Statistical analysis
Contingency table analysis and the Chi-square test were performed to evaluate the correlation between molecular parameters and tumor phenotype. Survival curves were calculated according to Kaplan-Meier. The log-rank test was applied to evaluate significant survival differences between groups. Cox proportional hazards regression analysis was performed to test the statistical independence and significance between pathological, molecular, and clinical variables. JMP 11 (SAS Institute Inc., NC, USA) was used for data analysis.
Results
A total of 9, 882 (88.6%) tumor samples were interpretable in our TMA analysis. Reasons for non-informative cases (1, 270 samples; 11.4%) included lack of tissue samples or absence of unequivocal cancer cells at the TMA spot. PSP94 immunostaining was typically strong in the cytoplasm of normal prostate gland luminal cells. In prostate cancer specimens, strong PSP94 staining was observed only in 926 of the 9, 882 (9.4%) interpretable tissues. Moderate PSP94 staining was observed in 15.2% of the tumor samples and weak PSP94 staining was observed in 33.4% of the tumor samples. PSP94 staining was not observed in 42.0% of the samples. Representative images of PSP94 IHC results are given in Figure 1.
Correlation with tumor phenotype
Unfavorable prostate cancer phenotype was associated with decreased PSP94 expression (Table 2). The fraction of PSP94-negative tumor specimens gradually increased from 39.9% in pT2 to 43.2% in pT3a and 51.5% in pT3b-pT4 (P < 0.0001). Similar correlation was observed with the classical and the quantitative Gleason grade. The fraction of PSP94-negative tumor specimens gradually increased from 40.4% in Gleason 3+3 = 6 to 46.3% in Gleason 4+3 = 7 and 59.5% in Gleason ≥ 4+4 ( P < 0.0001). Similar results were obtained when PSP94 expression was combined with PTEN deletion analysis. Four combinations of tumor subset were defined: PSP94-positive (≥ weak staining) tumor specimens with normal PTEN copy numbers, PSP94-negative tumor specimens with normal PTEN copy numbers, PSP94-positive tumor specimens with PTEN deletion, and PSP94-negative tumor specimens with PTEN deletion. We observed that PSP94-negative tumors with PTEN deletion was associated with adverse tumor phenotypes. All data are summarized in Table 2.

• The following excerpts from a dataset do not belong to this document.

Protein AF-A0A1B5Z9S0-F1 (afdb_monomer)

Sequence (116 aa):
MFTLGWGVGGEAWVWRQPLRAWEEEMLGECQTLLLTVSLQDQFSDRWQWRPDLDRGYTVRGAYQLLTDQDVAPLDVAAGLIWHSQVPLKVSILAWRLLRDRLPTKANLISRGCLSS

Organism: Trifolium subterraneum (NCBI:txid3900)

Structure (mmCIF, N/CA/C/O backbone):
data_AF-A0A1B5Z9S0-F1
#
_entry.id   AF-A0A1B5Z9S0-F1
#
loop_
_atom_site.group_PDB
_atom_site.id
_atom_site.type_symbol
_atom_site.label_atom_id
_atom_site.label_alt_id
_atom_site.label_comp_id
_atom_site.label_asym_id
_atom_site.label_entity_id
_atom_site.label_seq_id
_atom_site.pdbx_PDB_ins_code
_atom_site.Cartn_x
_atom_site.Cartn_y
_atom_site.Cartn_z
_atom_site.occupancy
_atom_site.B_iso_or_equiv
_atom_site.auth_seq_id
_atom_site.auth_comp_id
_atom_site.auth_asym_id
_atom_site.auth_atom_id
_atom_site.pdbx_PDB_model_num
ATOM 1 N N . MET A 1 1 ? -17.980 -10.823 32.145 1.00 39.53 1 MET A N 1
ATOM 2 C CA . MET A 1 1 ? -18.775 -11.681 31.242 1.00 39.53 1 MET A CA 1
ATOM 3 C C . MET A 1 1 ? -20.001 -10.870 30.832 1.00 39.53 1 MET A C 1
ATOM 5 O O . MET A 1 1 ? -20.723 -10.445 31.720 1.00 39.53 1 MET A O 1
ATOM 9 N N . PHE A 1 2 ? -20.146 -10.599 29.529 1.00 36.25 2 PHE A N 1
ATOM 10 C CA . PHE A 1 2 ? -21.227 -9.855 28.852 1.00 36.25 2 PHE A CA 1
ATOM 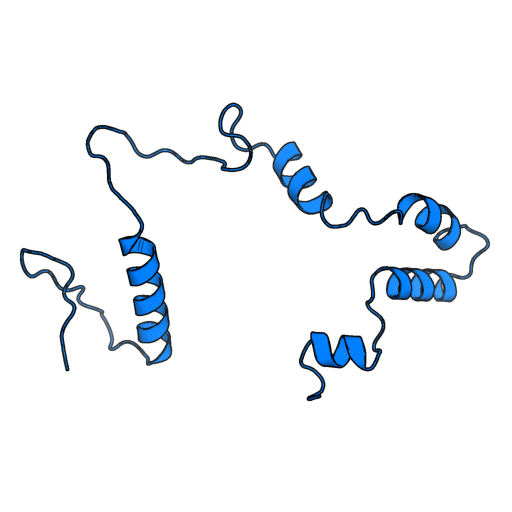11 C C . PHE A 1 2 ? -21.395 -8.355 29.149 1.00 36.25 2 PHE A C 1
ATOM 13 O O . PHE A 1 2 ? -22.282 -7.937 29.882 1.00 36.25 2 PHE A O 1
ATOM 20 N N . THR A 1 3 ? -20.634 -7.531 28.433 1.00 44.34 3 THR A N 1
ATOM 21 C CA . THR A 1 3 ? -21.094 -6.201 28.008 1.00 44.34 3 THR A CA 1
ATOM 22 C C . THR A 1 3 ? -20.685 -6.043 26.557 1.00 44.34 3 THR A C 1
ATOM 24 O O . THR A 1 3 ? -19.490 -5.953 26.317 1.00 44.34 3 THR A O 1
ATOM 27 N N . LEU A 1 4 ? -21.636 -6.092 25.619 1.00 47.66 4 LEU A N 1
ATOM 28 C CA . LEU A 1 4 ? -21.626 -5.381 24.324 1.00 47.66 4 LEU A CA 1
ATOM 29 C C . LEU A 1 4 ? -22.734 -5.943 23.424 1.00 47.66 4 LEU A C 1
ATOM 31 O O . LEU A 1 4 ? -22.500 -6.655 22.451 1.00 47.66 4 LEU A O 1
ATOM 35 N N . GLY A 1 5 ? -23.972 -5.599 23.782 1.00 45.69 5 GLY A N 1
ATOM 36 C CA . GLY A 1 5 ? -25.046 -5.492 22.808 1.00 45.69 5 GLY A CA 1
ATOM 37 C C . GLY A 1 5 ? -25.050 -4.073 22.260 1.00 45.69 5 GLY A C 1
ATOM 38 O O . GLY A 1 5 ? -25.242 -3.125 23.016 1.00 45.69 5 GLY A O 1
ATOM 39 N N . TRP A 1 6 ? -24.769 -3.921 20.971 1.00 55.22 6 TRP A N 1
ATOM 40 C CA . TRP A 1 6 ? -24.775 -2.632 20.289 1.00 55.22 6 TRP A CA 1
ATOM 41 C C . TRP A 1 6 ? -26.215 -2.181 20.033 1.00 55.22 6 TRP A C 1
ATOM 43 O O . TRP A 1 6 ? -26.771 -2.421 18.969 1.00 55.22 6 TRP A O 1
ATOM 53 N N . GLY A 1 7 ? -26.825 -1.518 21.014 1.00 46.81 7 GLY A N 1
ATOM 54 C CA . GLY A 1 7 ? -28.094 -0.830 20.819 1.00 46.81 7 GLY A CA 1
ATOM 55 C C . GLY A 1 7 ? -28.592 -0.152 22.088 1.00 46.81 7 GLY A C 1
ATOM 56 O O . GLY A 1 7 ? -28.710 -0.789 23.130 1.00 46.81 7 GLY A O 1
ATOM 57 N N . VAL A 1 8 ? -28.989 1.119 21.972 1.00 47.00 8 VAL A N 1
ATOM 58 C CA . VAL A 1 8 ? -29.750 1.859 23.004 1.00 47.00 8 VAL A CA 1
ATOM 59 C C . VAL A 1 8 ? -31.100 1.169 23.318 1.00 47.00 8 VAL A C 1
ATOM 61 O O . VAL A 1 8 ? -31.738 1.486 24.316 1.00 47.00 8 VAL A O 1
ATOM 64 N N . GLY A 1 9 ? -31.502 0.170 22.516 1.00 52.38 9 GLY A N 1
ATOM 65 C CA . GLY A 1 9 ? -32.674 -0.691 22.714 1.00 52.38 9 GLY A CA 1
ATOM 66 C C . GLY A 1 9 ? -32.392 -2.176 23.004 1.00 52.38 9 GLY A C 1
ATOM 67 O O . GLY A 1 9 ? -33.333 -2.957 23.005 1.00 52.38 9 GLY A O 1
ATOM 68 N N . GLY A 1 10 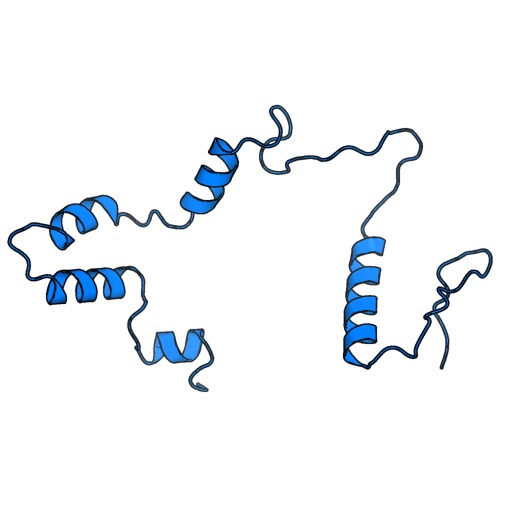? -31.142 -2.594 23.250 1.00 48.00 10 GLY A N 1
ATOM 69 C CA . GLY A 1 10 ? -30.860 -3.955 23.734 1.00 48.00 10 GLY A CA 1
ATOM 70 C C . GLY A 1 10 ? -30.852 -5.089 22.697 1.00 48.00 10 GLY A C 1
ATOM 71 O O . GLY A 1 10 ? -30.881 -6.252 23.094 1.00 48.00 10 GLY A O 1
ATOM 72 N N . GLU A 1 11 ? -30.746 -4.811 21.396 1.00 53.69 11 GLU A N 1
ATOM 73 C CA . GLU A 1 11 ? -30.492 -5.868 20.406 1.00 53.69 11 GLU A CA 1
ATOM 74 C C . GLU A 1 11 ? -28.991 -6.170 20.323 1.00 53.69 11 GLU A C 1
ATOM 76 O O . GLU A 1 11 ? -28.239 -5.634 19.511 1.00 53.69 11 GLU A O 1
ATOM 81 N N . ALA A 1 12 ? -28.526 -7.019 21.239 1.00 62.91 12 ALA A N 1
ATOM 82 C CA . ALA A 1 12 ? -27.203 -7.607 21.139 1.00 62.91 12 ALA A CA 1
ATOM 83 C C . ALA A 1 12 ? -27.143 -8.560 19.941 1.00 62.91 12 ALA A C 1
ATOM 85 O O . ALA A 1 12 ? -28.045 -9.374 19.749 1.00 62.91 12 ALA A O 1
ATOM 86 N N . TRP A 1 13 ? -26.063 -8.489 19.161 1.00 68.25 13 TRP A N 1
ATOM 87 C CA . TRP A 1 13 ? -25.800 -9.450 18.094 1.00 68.25 13 TRP A CA 1
ATOM 88 C C . TRP A 1 13 ? -25.803 -10.867 18.678 1.00 68.25 13 TRP A C 1
ATOM 90 O O . TRP A 1 13 ? -24.955 -11.211 19.504 1.00 68.25 13 TRP A O 1
ATOM 100 N N . VAL A 1 14 ? -26.770 -11.689 18.268 1.00 75.19 14 VAL A N 1
ATOM 101 C CA . VAL A 1 14 ? -26.849 -13.093 18.681 1.00 75.19 14 VAL A CA 1
ATOM 102 C C . VAL A 1 14 ? -26.053 -13.927 17.688 1.00 75.19 14 VAL A C 1
ATOM 104 O O . VAL A 1 14 ? -26.518 -14.248 16.592 1.00 75.19 14 VAL A O 1
ATOM 107 N N . TRP A 1 15 ? -24.829 -14.277 18.069 1.00 80.62 15 TRP A N 1
ATOM 108 C CA . TRP A 1 15 ? -23.994 -15.175 17.280 1.00 80.62 15 TRP A CA 1
ATOM 109 C C . TRP A 1 15 ? -24.552 -16.600 17.328 1.00 80.62 15 TRP A C 1
ATOM 111 O O . TRP A 1 15 ? -24.961 -17.090 18.380 1.00 80.62 15 TRP A O 1
ATOM 121 N N . ARG A 1 16 ? -24.545 -17.298 16.186 1.00 83.62 16 ARG A N 1
ATOM 122 C CA . ARG A 1 16 ? -25.005 -18.699 16.106 1.00 83.62 16 ARG A CA 1
ATOM 123 C C . ARG A 1 16 ? -24.112 -19.671 16.889 1.00 83.62 16 ARG A C 1
ATOM 125 O O . ARG A 1 16 ? -24.557 -20.763 17.221 1.00 83.62 16 ARG A O 1
ATOM 132 N N . GLN A 1 17 ? -22.867 -19.283 17.160 1.00 85.19 17 GLN A N 1
ATOM 133 C CA . GLN A 1 17 ? -21.874 -20.042 17.916 1.00 85.19 17 GLN A CA 1
ATOM 134 C C . GLN A 1 17 ? -21.082 -19.073 18.816 1.00 85.19 17 GLN A C 1
ATOM 136 O O . GLN A 1 17 ? -20.920 -17.914 18.427 1.00 85.19 17 GLN A O 1
ATOM 141 N N . PRO A 1 18 ? -20.552 -19.522 19.974 1.00 84.88 18 PRO A N 1
ATOM 142 C CA . PRO A 1 18 ? -19.528 -18.774 20.694 1.00 84.88 18 PRO A CA 1
ATOM 143 C C . PRO A 1 18 ? -18.347 -18.421 19.787 1.00 84.88 18 PRO A C 1
ATOM 145 O O . PRO A 1 18 ? -17.822 -19.292 19.080 1.00 84.88 18 PRO A O 1
ATOM 148 N N . LEU A 1 19 ? -17.948 -17.152 19.834 1.00 84.50 19 LEU A N 1
ATOM 149 C CA . LEU A 1 19 ? -16.773 -16.662 19.131 1.00 84.50 19 LEU A CA 1
ATOM 150 C C . LEU A 1 19 ? -15.516 -17.284 19.738 1.00 84.50 19 LEU A C 1
ATOM 152 O O . LEU A 1 19 ? -15.411 -17.508 20.945 1.00 84.50 19 LEU A O 1
ATOM 156 N N . ARG A 1 20 ? -14.552 -17.593 18.882 1.00 89.12 20 ARG A N 1
ATOM 157 C CA . ARG A 1 20 ? -13.207 -17.980 19.302 1.00 89.12 20 ARG A CA 1
ATOM 158 C C . ARG A 1 20 ? -12.450 -16.732 19.750 1.00 89.12 20 ARG A C 1
ATOM 160 O O . ARG A 1 20 ? -12.764 -15.631 19.313 1.00 89.12 20 ARG A O 1
ATOM 167 N N . ALA A 1 21 ? -11.401 -16.905 20.551 1.00 85.94 21 ALA A N 1
ATOM 168 C CA . ALA A 1 21 ? -10.630 -15.777 21.087 1.00 85.94 21 ALA A CA 1
ATOM 169 C C . ALA A 1 21 ? -10.142 -14.793 20.000 1.00 85.94 21 ALA A C 1
ATOM 171 O O . ALA A 1 21 ? -10.245 -13.586 20.173 1.00 85.94 21 ALA A O 1
ATOM 172 N N . TRP A 1 22 ? -9.692 -15.297 18.846 1.00 88.81 22 TRP A N 1
ATOM 173 C CA . TRP A 1 22 ? -9.279 -14.443 17.726 1.00 88.81 22 TRP A CA 1
ATOM 174 C C . TRP A 1 22 ? -10.456 -13.778 16.993 1.00 88.81 22 TRP A C 1
ATOM 176 O O . TRP A 1 22 ? -10.290 -12.720 16.403 1.00 88.81 22 TRP A O 1
ATOM 186 N N . GLU A 1 23 ? -11.652 -14.373 17.010 1.00 88.75 23 GLU A N 1
ATOM 187 C CA . GLU A 1 23 ? -12.852 -13.753 16.431 1.00 88.75 23 GLU A CA 1
ATOM 188 C C . GLU A 1 23 ? -13.360 -12.619 17.328 1.00 88.75 23 GLU A C 1
ATOM 190 O O . GLU A 1 23 ? -13.832 -11.608 16.818 1.00 88.75 23 GLU A O 1
ATOM 195 N N . GLU A 1 24 ? -13.228 -12.756 18.652 1.00 86.19 24 GLU A N 1
ATOM 196 C CA . GLU A 1 24 ? -13.491 -11.669 19.603 1.00 86.19 24 GLU A CA 1
ATOM 197 C C . GLU A 1 24 ? -12.503 -10.510 19.420 1.00 86.19 24 GLU A C 1
ATOM 199 O O . GLU A 1 24 ? -12.915 -9.350 19.430 1.00 86.19 24 GLU A O 1
ATOM 204 N N . GLU A 1 25 ? -11.222 -10.814 19.191 1.00 86.88 25 GLU A N 1
ATOM 205 C CA . GLU A 1 25 ? -10.195 -9.815 18.872 1.00 86.88 25 GLU A CA 1
ATOM 206 C C . GLU A 1 25 ? -10.524 -9.073 17.567 1.00 86.88 25 GLU A C 1
ATOM 208 O O . GLU A 1 25 ? -10.637 -7.846 17.569 1.00 86.88 25 GLU A O 1
ATOM 213 N N . MET A 1 26 ? -10.807 -9.805 16.482 1.00 87.50 26 MET A N 1
ATOM 214 C CA . MET A 1 26 ? -11.238 -9.215 15.207 1.00 87.50 26 MET A CA 1
ATOM 215 C C . MET A 1 26 ? -12.522 -8.387 15.352 1.00 87.50 26 MET A C 1
ATOM 217 O O . MET A 1 26 ? -12.646 -7.320 14.752 1.00 87.50 26 MET A O 1
ATOM 221 N N . LEU A 1 27 ? -13.487 -8.845 16.157 1.00 86.94 27 LEU A N 1
ATOM 222 C CA . LEU A 1 27 ? -14.707 -8.089 16.429 1.00 86.94 27 LEU A CA 1
ATOM 223 C C . LEU A 1 27 ? -14.394 -6.777 17.164 1.00 86.94 27 LEU A C 1
ATOM 225 O O . LEU A 1 27 ? -14.987 -5.751 16.833 1.00 86.94 27 LEU A O 1
ATOM 229 N N . GLY A 1 28 ? -13.464 -6.789 18.121 1.00 87.19 28 GLY A N 1
ATOM 230 C CA . GLY A 1 28 ? -12.987 -5.588 18.811 1.00 87.19 28 GLY A CA 1
ATOM 231 C C . GLY A 1 28 ? -12.329 -4.580 17.863 1.00 87.19 28 GLY A C 1
ATOM 232 O O . GLY A 1 28 ? -12.619 -3.380 17.927 1.00 87.19 28 GLY A O 1
ATOM 233 N N . GLU A 1 29 ? -11.513 -5.058 16.923 1.00 88.94 29 GLU A N 1
ATOM 234 C CA . GLU A 1 29 ? -10.938 -4.223 15.863 1.00 88.94 29 GLU A CA 1
ATOM 235 C C . GLU A 1 29 ? -12.027 -3.621 14.966 1.00 88.94 29 GLU A C 1
ATOM 237 O O . GLU A 1 29 ? -12.057 -2.406 14.751 1.00 88.94 29 GLU A O 1
ATOM 242 N N . CYS A 1 30 ? -12.977 -4.438 14.498 1.00 85.31 30 CYS A N 1
ATOM 243 C CA . CYS A 1 30 ? -14.103 -3.973 13.689 1.00 85.31 30 CYS A CA 1
ATOM 244 C C . CYS A 1 30 ? -14.945 -2.920 14.419 1.00 85.31 30 CYS A C 1
ATOM 246 O O . CYS A 1 30 ? -15.304 -1.903 13.828 1.00 85.31 30 CYS A O 1
ATOM 248 N N . GLN A 1 31 ? -15.243 -3.128 15.703 1.00 84.19 31 GLN A N 1
ATOM 249 C CA . GLN A 1 31 ? -15.976 -2.157 16.518 1.00 84.19 31 GLN A CA 1
ATOM 250 C C . GLN A 1 31 ? -15.226 -0.829 16.620 1.00 84.19 31 GLN A C 1
ATOM 252 O O . GLN A 1 31 ? -15.828 0.233 16.469 1.00 84.19 31 GLN A O 1
ATOM 257 N N . THR A 1 32 ? -13.909 -0.885 16.814 1.00 87.69 32 THR A N 1
ATOM 258 C CA . THR A 1 32 ? -13.063 0.310 16.882 1.00 87.69 32 THR A CA 1
ATOM 259 C C . THR A 1 32 ? -13.082 1.082 15.563 1.00 87.69 32 THR A C 1
ATOM 261 O O . THR A 1 32 ? -13.198 2.306 15.570 1.00 87.69 32 THR A O 1
ATOM 264 N N . LEU A 1 33 ? -13.053 0.383 14.424 1.00 85.00 33 LEU A N 1
ATOM 265 C CA . LEU A 1 33 ? -13.194 1.004 13.105 1.00 85.00 33 LEU A CA 1
ATOM 266 C C . LEU A 1 33 ? -14.568 1.664 12.929 1.00 85.00 33 LEU A C 1
ATOM 268 O O . LEU A 1 33 ? -14.641 2.805 12.479 1.00 85.00 33 LEU A O 1
ATOM 272 N N . LEU A 1 34 ? -15.651 0.991 13.324 1.00 83.25 34 LEU A N 1
ATOM 273 C CA . LEU A 1 34 ? -17.013 1.518 13.188 1.00 83.25 34 LEU A CA 1
ATOM 274 C C . LEU A 1 34 ? -17.276 2.735 14.084 1.00 83.25 34 LEU A C 1
ATOM 276 O O . LEU A 1 34 ? -17.995 3.636 13.665 1.00 83.25 34 LEU A O 1
ATOM 280 N N . LEU A 1 35 ? -16.651 2.817 15.266 1.00 83.44 35 LEU A N 1
ATOM 281 C CA . LEU A 1 35 ? -16.742 4.001 16.135 1.00 83.44 35 LEU A CA 1
ATOM 282 C C . LEU A 1 35 ? -16.214 5.281 15.472 1.00 83.44 35 LEU A C 1
ATOM 284 O O . LEU A 1 35 ? -16.612 6.377 15.859 1.00 83.44 35 LEU A O 1
ATOM 288 N N . THR A 1 36 ? -15.329 5.163 14.479 1.00 85.62 36 THR A N 1
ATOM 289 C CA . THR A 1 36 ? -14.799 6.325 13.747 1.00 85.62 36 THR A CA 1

Correlation with molecular changes
Data on TMPRSS2-ERG fusion status obtained by FISH were available for 5, 721 patients and those obtained by IHC were available for 8, 878 patients. PSP94 staining was comparable in tumor specimens with and without TMPRSS2-ERG rearrangement or ERG expression. Loss of PSP94 expression was observed in 42% of the tumor specimens with ERG fusion and in 44% of the tumor specimens without ERG fusion. Similarly, loss of PSP94 expression was observed in 39% of ERG-positive and 45% of ERG-negative tumor specimens (Figure 2) by immunohistochemical analysis. Due to the large number of tissue specimens analyzed, the difference between ERG-positive and ERG-negative tissue specimens were statistically significant (P < 0.0001). Comparison of IHC data on EZH2 expression from an earlier study using this TMA 12 demonstrated a strong negative correlation between EZH2 and PSP94 in 8, 194 cancer tissue specimens with interpretable results for both proteins. Loss of PSP94 expression was observed in 68%, 52%, and 41% of cancer tissue specimens with strong, weak, and moderate EZH2 expression, respectively. Only 40% of tumors lacked detectable EZH2 staining (P < 0.0001, Figure 3). PSP94 expression did not correlate with PTEN deletions (P = 0.3378 in all cancer specimens, P = 0.3779 in ERG-negative and P = 0.6036 in ERG-positive cancer specimens, data not shown).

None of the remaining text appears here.